TASK INSTRUCTIONS
In the data below, find the line containing "ATOM 173 N N", then set down that line and every later line up to and including the line containing "ATOM 184 O O", exactly.

GIVEN DATA
--- START ---

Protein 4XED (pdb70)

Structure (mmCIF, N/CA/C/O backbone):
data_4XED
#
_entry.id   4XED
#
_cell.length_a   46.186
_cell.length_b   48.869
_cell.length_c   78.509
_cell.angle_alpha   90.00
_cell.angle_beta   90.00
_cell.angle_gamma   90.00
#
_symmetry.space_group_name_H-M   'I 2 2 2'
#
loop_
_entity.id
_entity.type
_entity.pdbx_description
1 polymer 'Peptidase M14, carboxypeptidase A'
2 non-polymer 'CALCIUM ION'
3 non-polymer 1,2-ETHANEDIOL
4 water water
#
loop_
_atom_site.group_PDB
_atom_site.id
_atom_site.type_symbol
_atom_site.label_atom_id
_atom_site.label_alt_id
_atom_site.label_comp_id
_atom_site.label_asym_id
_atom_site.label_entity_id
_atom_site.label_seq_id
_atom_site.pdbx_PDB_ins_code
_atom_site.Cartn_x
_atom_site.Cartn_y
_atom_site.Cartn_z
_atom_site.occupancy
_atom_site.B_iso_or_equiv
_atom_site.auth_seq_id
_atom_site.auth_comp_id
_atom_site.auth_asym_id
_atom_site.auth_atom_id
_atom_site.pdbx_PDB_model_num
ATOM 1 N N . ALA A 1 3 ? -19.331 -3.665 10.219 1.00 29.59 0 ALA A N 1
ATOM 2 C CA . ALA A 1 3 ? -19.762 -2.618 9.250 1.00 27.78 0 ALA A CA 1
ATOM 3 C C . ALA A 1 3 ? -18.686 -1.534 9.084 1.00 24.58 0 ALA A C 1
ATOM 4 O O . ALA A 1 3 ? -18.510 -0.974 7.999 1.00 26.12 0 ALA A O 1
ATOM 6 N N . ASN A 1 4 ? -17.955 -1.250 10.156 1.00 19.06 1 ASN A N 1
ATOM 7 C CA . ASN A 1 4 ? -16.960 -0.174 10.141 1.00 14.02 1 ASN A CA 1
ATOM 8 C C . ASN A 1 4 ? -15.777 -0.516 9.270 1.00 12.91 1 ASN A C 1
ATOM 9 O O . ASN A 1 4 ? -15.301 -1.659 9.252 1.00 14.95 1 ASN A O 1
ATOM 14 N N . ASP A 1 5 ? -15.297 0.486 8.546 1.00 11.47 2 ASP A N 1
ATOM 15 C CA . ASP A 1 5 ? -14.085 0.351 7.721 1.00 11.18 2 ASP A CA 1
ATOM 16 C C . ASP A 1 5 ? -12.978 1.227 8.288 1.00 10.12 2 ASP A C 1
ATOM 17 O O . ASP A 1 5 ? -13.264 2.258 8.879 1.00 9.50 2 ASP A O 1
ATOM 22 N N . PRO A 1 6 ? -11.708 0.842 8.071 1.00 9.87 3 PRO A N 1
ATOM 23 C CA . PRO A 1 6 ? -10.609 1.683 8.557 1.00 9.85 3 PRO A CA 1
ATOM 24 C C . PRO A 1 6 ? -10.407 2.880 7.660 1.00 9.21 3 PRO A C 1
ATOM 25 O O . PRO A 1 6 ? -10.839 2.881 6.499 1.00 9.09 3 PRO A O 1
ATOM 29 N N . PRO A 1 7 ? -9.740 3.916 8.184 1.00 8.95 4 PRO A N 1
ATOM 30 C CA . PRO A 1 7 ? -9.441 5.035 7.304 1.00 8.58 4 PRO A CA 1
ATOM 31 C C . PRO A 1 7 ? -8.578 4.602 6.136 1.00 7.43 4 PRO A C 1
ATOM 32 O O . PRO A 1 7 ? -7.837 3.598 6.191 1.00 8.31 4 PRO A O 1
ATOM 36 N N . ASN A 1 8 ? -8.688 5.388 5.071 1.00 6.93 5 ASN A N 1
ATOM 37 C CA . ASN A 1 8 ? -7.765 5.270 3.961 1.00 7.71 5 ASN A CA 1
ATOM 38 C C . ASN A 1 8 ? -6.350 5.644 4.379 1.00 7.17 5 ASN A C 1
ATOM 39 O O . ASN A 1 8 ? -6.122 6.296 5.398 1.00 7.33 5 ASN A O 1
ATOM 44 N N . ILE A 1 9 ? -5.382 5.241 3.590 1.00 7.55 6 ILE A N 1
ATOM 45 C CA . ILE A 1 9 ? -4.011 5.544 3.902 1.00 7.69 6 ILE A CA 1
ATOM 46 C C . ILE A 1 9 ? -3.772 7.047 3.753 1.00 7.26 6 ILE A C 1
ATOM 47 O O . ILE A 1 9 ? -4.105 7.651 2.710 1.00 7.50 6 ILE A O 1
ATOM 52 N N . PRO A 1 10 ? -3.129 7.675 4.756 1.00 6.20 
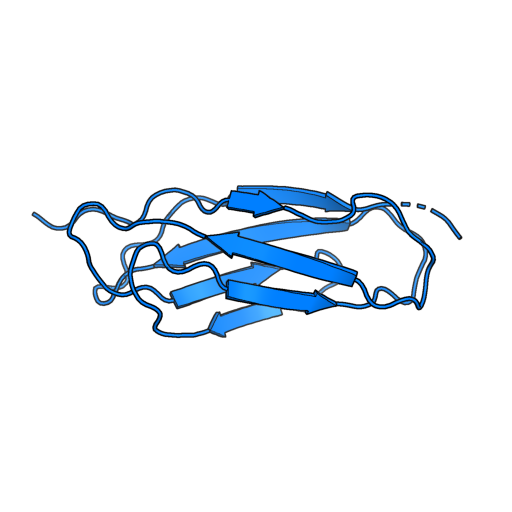7 PRO A N 1
ATOM 53 C CA . PRO A 1 10 ? -2.893 9.109 4.620 1.00 6.56 7 PRO A CA 1
ATOM 54 C C . PRO A 1 10 ? -1.931 9.498 3.524 1.00 6.03 7 PRO A C 1
ATOM 55 O O . PRO A 1 10 ? -1.020 8.747 3.163 1.00 7.42 7 PRO A O 1
ATOM 59 N N . ASN A 1 11 ? -2.139 10.714 3.046 1.00 4.82 8 ASN A N 1
ATOM 60 C CA . ASN A 1 11 ? -1.226 11.387 2.145 1.00 4.48 8 ASN A CA 1
ATOM 61 C C . ASN A 1 11 ? -0.411 12.419 2.931 1.00 5.22 8 ASN A C 1
ATOM 62 O O . ASN A 1 11 ? -0.940 13.106 3.798 1.00 6.07 8 ASN A O 1
ATOM 67 N N . VAL A 1 12 ? 0.870 12.546 2.555 1.00 5.32 9 VAL A N 1
ATOM 68 C CA . VAL A 1 12 ? 1.818 13.484 3.145 1.00 6.03 9 VAL A CA 1
ATOM 69 C C . VAL A 1 12 ? 2.541 14.258 2.046 1.00 4.63 9 VAL A C 1
ATOM 70 O O . VAL A 1 12 ? 3.214 13.628 1.233 1.00 5.95 9 VAL A O 1
ATOM 74 N N . THR A 1 13 ? 2.401 15.579 1.997 1.00 4.91 10 THR A N 1
ATOM 75 C CA . THR A 1 13 ? 3.169 16.358 1.029 1.00 5.60 10 THR A CA 1
ATOM 76 C C . THR A 1 13 ? 3.958 17.453 1.727 1.00 6.26 10 THR A C 1
ATOM 77 O O . THR A 1 13 ? 3.520 18.006 2.735 1.00 7.89 10 THR A O 1
ATOM 81 N N . GLY A 1 14 ? 5.105 17.790 1.157 1.00 5.99 11 GLY A N 1
ATOM 82 C CA . GLY A 1 14 ? 5.918 18.878 1.665 1.00 6.58 11 GLY A CA 1
ATOM 83 C C . GLY A 1 14 ? 7.297 18.722 1.058 1.00 7.39 11
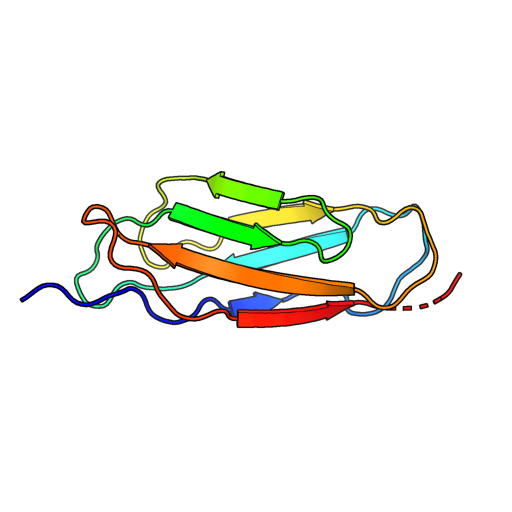 GLY A C 1
ATOM 84 O O . GLY A 1 14 ? 7.512 17.879 0.183 1.00 8.52 11 GLY A O 1
ATOM 85 N N . PRO A 1 15 ? 8.240 19.581 1.489 1.00 7.92 12 PRO A N 1
ATOM 86 C CA . PRO A 1 15 ? 9.582 19.572 0.894 1.00 8.41 12 PRO A CA 1
ATOM 87 C C . PRO A 1 15 ? 10.315 18.256 1.136 1.00 8.15 12 PRO A C 1
ATOM 88 O O . PRO A 1 15 ? 10.347 17.743 2.257 1.00 9.38 12 PRO A O 1
ATOM 92 N N . THR A 1 16 ? 10.951 17.738 0.092 1.00 7.47 13 THR A N 1
ATOM 93 C CA . THR A 1 16 ? 11.664 16.459 0.178 1.00 7.33 13 THR A CA 1
ATOM 94 C C . THR A 1 16 ? 13.170 16.638 0.259 1.00 8.55 13 THR A C 1
ATOM 95 O O . THR A 1 16 ? 13.906 15.653 0.352 1.00 8.72 13 THR A O 1
ATOM 99 N N A ASN A 1 17 ? 13.624 17.883 0.172 0.54 9.14 14 ASN A N 1
ATOM 100 N N B ASN A 1 17 ? 13.608 17.888 0.197 0.46 9.71 14 ASN A N 1
ATOM 101 C CA A ASN A 1 17 ? 15.028 18.217 0.369 0.54 11.03 14 ASN A CA 1
ATOM 102 C CA B ASN A 1 17 ? 15.008 18.241 0.338 0.46 11.74 14 ASN A CA 1
ATOM 103 C C A ASN A 1 17 ? 15.049 19.582 1.011 0.54 10.97 14 ASN A C 1
ATOM 104 C C B ASN A 1 17 ? 14.993 19.563 1.072 0.46 11.41 14 ASN A C 1
ATOM 105 O O A ASN A 1 17 ? 14.224 20.440 0.701 0.54 13.07 14 ASN A O 1
ATOM 106 O O B ASN A 1 17 ? 14.076 20.366 0.902 0.46 13.83 14 ASN A O 1
ATOM 115 N N . GLY A 1 18 ? 15.971 19.778 1.929 1.00 11.70 15 GLY A N 1
ATOM 116 C CA . GLY A 1 18 ? 16.097 21.052 2.591 1.00 13.16 15 GLY A CA 1
ATOM 117 C C . GLY A 1 18 ? 17.427 21.189 3.271 1.00 13.53 15 GLY A C 1
ATOM 118 O O . GLY A 1 18 ? 18.365 20.413 3.031 1.00 15.31 15 GLY A O 1
ATOM 119 N N A ASN A 1 19 ? 17.520 22.189 4.133 0.55 13.99 16 ASN A N 1
ATOM 120 N N B ASN A 1 19 ? 17.479 22.188 4.145 0.45 14.66 16 ASN A N 1
ATOM 121 C CA A ASN A 1 19 ? 18.736 22.414 4.886 0.55 13.42 16 ASN A CA 1
ATOM 122 C CA B ASN A 1 19 ? 18.664 22.558 4.904 0.45 1
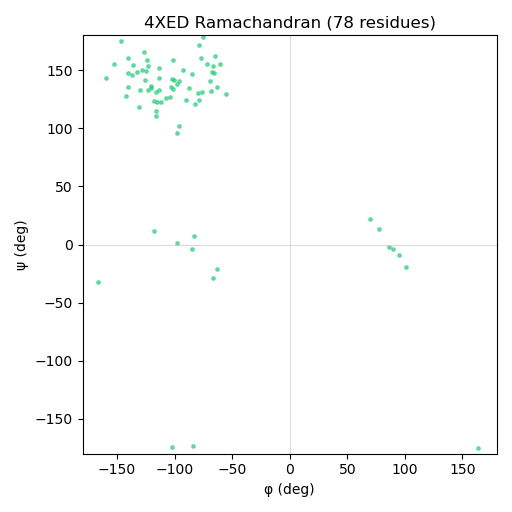4.54 16 ASN A CA 1
ATOM 123 C C A ASN A 1 19 ? 18.540 22.064 6.335 0.55 13.29 16 ASN A C 1
ATOM 124 C C B ASN A 1 19 ? 18.514 22.052 6.342 0.45 14.20 16 ASN A C 1
ATOM 125 O O A ASN A 1 19 ? 17.497 22.362
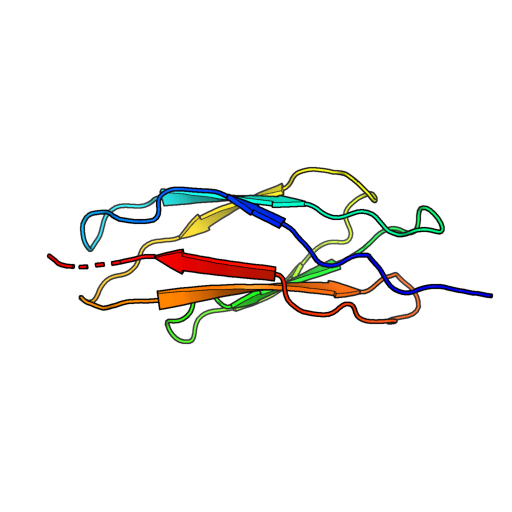 6.948 0.55 13.51 16 ASN A O 1
ATOM 126 O O B ASN A 1 19 ? 17.449 22.227 6.957 0.45 14.31 16 ASN A O 1
ATOM 135 N N . ILE A 1 20 ? 19.547 21.405 6.877 1.00 14.85 17 ILE A N 1
ATOM 136 C CA . ILE A 1 20 ? 19.521 20.973 8.256 1.00 14.65 17 ILE A CA 1
ATOM 137 C C . ILE A 1 20 ? 19.278 22.197 9.133 1.00 14.05 17 ILE A C 1
ATOM 138 O O . ILE A 1 20 ? 19.953 23.204 8.975 1.00 14.26 17 ILE A O 1
ATOM 143 N N . GLY A 1 21 ? 18.334 22.110 10.063 1.00 13.67 18 GLY A N 1
ATOM 144 C CA . GLY A 1 21 ? 18.098 23.196 11.009 1.00 13.25 18 GLY A CA 1
ATOM 145 C C . GLY A 1 21 ? 16.997 24.157 10.600 1.00 13.73 18 GLY A C 1
ATOM 146 O O . GLY A 1 21 ? 16.576 25.022 11.383 1.00 16.14 18 GLY A O 1
ATOM 147 N N . THR A 1 22 ? 16.514 24.013 9.371 1.00 12.23 19 THR A N 1
ATOM 148 C CA . THR A 1 22 ? 15.428 24.854 8.871 1.00 12.18 19 THR A CA 1
ATOM 149 C C . THR A 1 22 ? 14.079 24.151 9.040 1.00 11.49 19 THR A C 1
ATOM 150 O O . THR A 1 22 ? 13.944 22.948 8.851 1.00 10.50 19 THR A O 1
ATOM 154 N N . THR A 1 23 ? 13.061 24.911 9.407 1.00 10.92 20 THR A N 1
ATOM 155 C CA . THR A 1 23 ? 11.749 24.331 9.705 1.00 11.07 20 THR A CA 1
ATOM 156 C C . THR A 1 23 ? 10.938 24.222 8.419 1.00 10.42 20 THR A C 1
ATOM 157 O O . THR A 1 23 ? 10.916 25.167 7.638 1.00 11.38 20 THR A O 1
ATOM 161 N N . TYR A 1 24 ? 10.294 23.076 8.199 1.00 9.38 21 TYR A N 1
ATOM 162 C CA . TYR A 1 24 ? 9.489 22.823 6.987 1.00 8.78 21 TYR A CA 1
ATOM 163 C C . TYR A 1 24 ? 8.094 22.332 7.345 1.00 8.15 21 TYR A C 1
ATOM 164 O O . TYR A 1 24 ? 7.908 21.690 8.374 1.00 8.39 21 TYR A O 1
ATOM 173 N N . ASN A 1 25 ? 7.130 22.648 6.485 1.00 7.94 22 ASN A N 1
ATOM 174 C CA . ASN A 1 25 ? 5.714 22.306 6.696 1.00 8.14 22 ASN A CA 1
ATOM 175 C C . ASN A 1 25 ? 5.286 21.110 5.879 1.00 6.75 22 ASN A C 1
ATOM 176 O O . ASN A 1 25 ? 5.555 21.031 4.687 1.00 8.14 22 ASN A O 1
ATOM 181 N N . TYR A 1 26 ? 4.575 20.202 6.540 1.00 6.89 23 TYR A N 1
ATOM 182 C CA . TYR A 1 26 ? 4.027 18.990 5.926 1.00 6.22 23 TYR A CA 1
ATOM 183 C C . TYR A 1 26 ? 2.506 18.972 6.070 1.00 4.98 23 TYR A C 1
ATOM 184 O O . TYR A 1 26 ? 1.972 19.231 7.140 1.00 6.39 23 TYR A O 1
ATOM 193 N N . THR A 1 27 ? 1.862 18.637 4.964 1.00 6.09 24 THR A N 1
ATOM 194 C CA . THR A 1 27 ? 0.415 18.576 4.880 1.00 6.55 24 THR A CA 1
ATOM 195 C C . THR A 1 27 ? -0.014 17.113 4.914 1.00 6.75 24 THR A C 1
ATOM 196 O O . THR A 1 27 ? 0.486 16.300 4.122 1.00 6.44 24 THR A O 1
ATOM 200 N N . PHE A 1 28 ? -0.931 16.784 5.834 1.00 5.58 25 PHE A N 1
ATOM 201 C CA . PHE A 1 28 ? -1.400 15.414 6.043 1.00 6.16 25 PHE A CA 1
ATOM 202 C C . PHE A 1 28 ? -2.895 15.389 5.805 1.00 6.52 25 PHE A C 1
ATOM 203 O O . PHE A 1 28 ? -3.627 16.261 6.321 1.00 6.75 25 PHE A O 1
ATOM 211 N N . VAL A 1 29 ? -3.374 14.377 5.096 1.00 6.23 26 VAL A N 1
ATOM 212 C CA . VAL A 1 29 ? -4.824 14.214 5.006 1.00 6.51 26 VAL A CA 1
ATOM 213 C C . VAL A 1 29 ? -5.224 12.808 4.620 1.00 6.40 26 VAL A C 1
ATOM 214 O O . VAL A 1 29 ? -4.546 12.139 3.836 1.00 7.36 26 VAL A O 1
ATOM 218 N N . THR A 1 30 ? -6.324 12.349 5.205 1.00 7.07 27 THR A N 1
ATOM 219 C CA . THR A 1 30 ? -6.978 11.166 4.728 1.00 6.51 27 THR A CA 1
ATOM 220 C C . THR A 1 30 ? -8.479 11.319 4.932 1.00 5.64 27 THR A C 1
ATOM 221 O O . THR A 1 30 ? -8.933 12.308 5.511 1.00 7.62 27 THR A O 1
ATOM 225 N N . THR A 1 31 ? -9.219 10.341 4.434 1.00 6.30 28 THR A N 1
ATOM 226 C CA . THR A 1 31 ? -10.644 10.217 4.697 1.00 5.69 28 THR A CA 1
ATOM 227 C C . THR A 1 31 ? -10.931 8.852 5.303 1.00 7.37 28 THR A C 1
ATOM 228 O O . THR A 1 31 ? -10.208 7.886 5.106 1.00 7.33 28 THR A O 1
ATOM 232 N N . ASP A 1 32 ? -12.018 8.796 6.064 1.00 7.67 29 ASP A N 1
ATOM 233 C CA . ASP A 1 32 ? -12.574 7.540 6.521 1.00 6.83 29 ASP A CA 1
ATOM 234 C C . ASP A 1 32 ? -13.806 7.220 5.681 1.00 9.07 29 ASP A C 1
ATOM 235 O O . ASP A 1 32 ? -14.636 8.099 5.491 1.00 8.90 29 ASP A O 1
ATOM 240 N N . PRO A 1 33 ? -13.967 5.960 5.227 1.00 8.95 30 PRO A N 1
ATOM 241 C CA . PRO A 1 33 ? -15.080 5.623 4.333 1.00 10.18 30 PRO A CA 1
ATOM 242 C C . PRO A 1 33 ? -16.442 5.810 4.953 1.00 10.68 30 PRO A C 1
ATOM 243 O O . PRO A 1 33 ? -17.418 5.929 4.211 1.00 13.26 30 PRO A O 1
ATOM 247 N N . ASN A 1 34 ? -16.498 5.813 6.278 1.00 9.72 31 ASN A N 1
ATOM 248 C CA . ASN A 1 34 ? -17.752 5.963 7.002 1.00 9.66 31 ASN A CA 1
ATOM 249 C C . ASN A 1 34 ? -17.971 7.389 7.456 1.00 10.98 31 ASN A C 1
ATOM 250 O O . ASN A 1 34 ? -18.968 7.680 8.128 1.00 12.24 31 ASN A O 1
ATOM 255 N N . GLY A 1 35 ? -17.024 8.266 7.113 1.00 10.23 32 GLY A N 1
ATOM 256 C CA . GLY A 1 35 ? -17.058 9.662 7.520 1.00 9.95 32 GLY A CA 1
ATOM 257 C C . GLY A 1 35 ? -16.642 9.918 8.958 1.00 9.97 32 GLY A C 1
ATOM 258 O O . GLY A 1 35 ? -16.850 11.017 9.477 1.00 11.47 32 GLY A O 1
ATOM 259 N N . ASP A 1 36 ? -16.036 8.916 9.597 1.00 9.58 33 ASP A N 1
ATOM 260 C CA . ASP A 1 36 ? -15.657 9.006 10.999 1.00 9.59 33 ASP A CA 1
ATOM 261 C C . ASP A 1 36 ? -14.544 10.027 11.201 1.00 9.08 33 ASP A C 1
ATOM 262 O O . ASP A 1 36 ? -13.691 10.214 10.340 1.00 8.75 33 ASP A O 1
ATOM 267 N N . ASN A 1 37 ? -14.552 10.677 12.364 1.00 8.26 34 ASN A N 1
ATOM 268 C CA . ASN A 1 37 ? -13.399 11.426 12.815 1.00 8.12 34 ASN A CA 1
ATOM 269 C C . ASN A 1 37 ? -12.220 10.493 12.983 1.00 8.10 34 ASN A C 1
ATOM 270 O O . ASN A 1 37 ? -12.394 9.289 13.254 1.00 7.68 34 ASN A O 1
ATOM 275 N N A ILE A 1 38 ? -11.027 11.056 12.862 0.48 7.96 35 ILE A N 1
ATOM 276 N N B ILE A 1 38 ? -11.017 11.022 12.781 0.52 8.35 35 ILE A N 1
ATOM 277 C CA A ILE A 1 38 ? -9.805 10.262 12.903 0.48 6.59 35 ILE A CA 1
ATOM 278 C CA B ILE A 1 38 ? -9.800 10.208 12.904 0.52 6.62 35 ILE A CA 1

--- END ---

ANSWER
ATOM 173 N N . ASN A 1 25 ? 7.130 22.648 6.485 1.00 7.94 22 ASN A N 1
ATOM 174 C CA . ASN A 1 25 ? 5.714 22.306 6.696 1.00 8.14 22 ASN A CA 1
ATOM 175 C C . ASN A 1 25 ? 5.286 21.110 5.879 1.00 6.75 22 ASN A C 1
ATOM 176 O O . ASN A 1 25 ? 5.555 21.031 4.687 1.00 8.14 22 ASN A O 1
ATOM 181 N N . TYR A 1 26 ? 4.575 20.202 6.540 1.00 6.89 23 TYR A N 1
ATOM 182 C CA . TYR A 1 26 ? 4.027 18.990 5.926 1.00 6.22 23 TYR A CA 1
ATOM 183 C C . TYR A 1 26 ? 2.506 18.972 6.070 1.00 4.98 23 TYR A C 1
ATOM 184 O O . TYR A 1 26 ? 1.972 19.231 7.140 1.00 6.39 23 TYR A O 1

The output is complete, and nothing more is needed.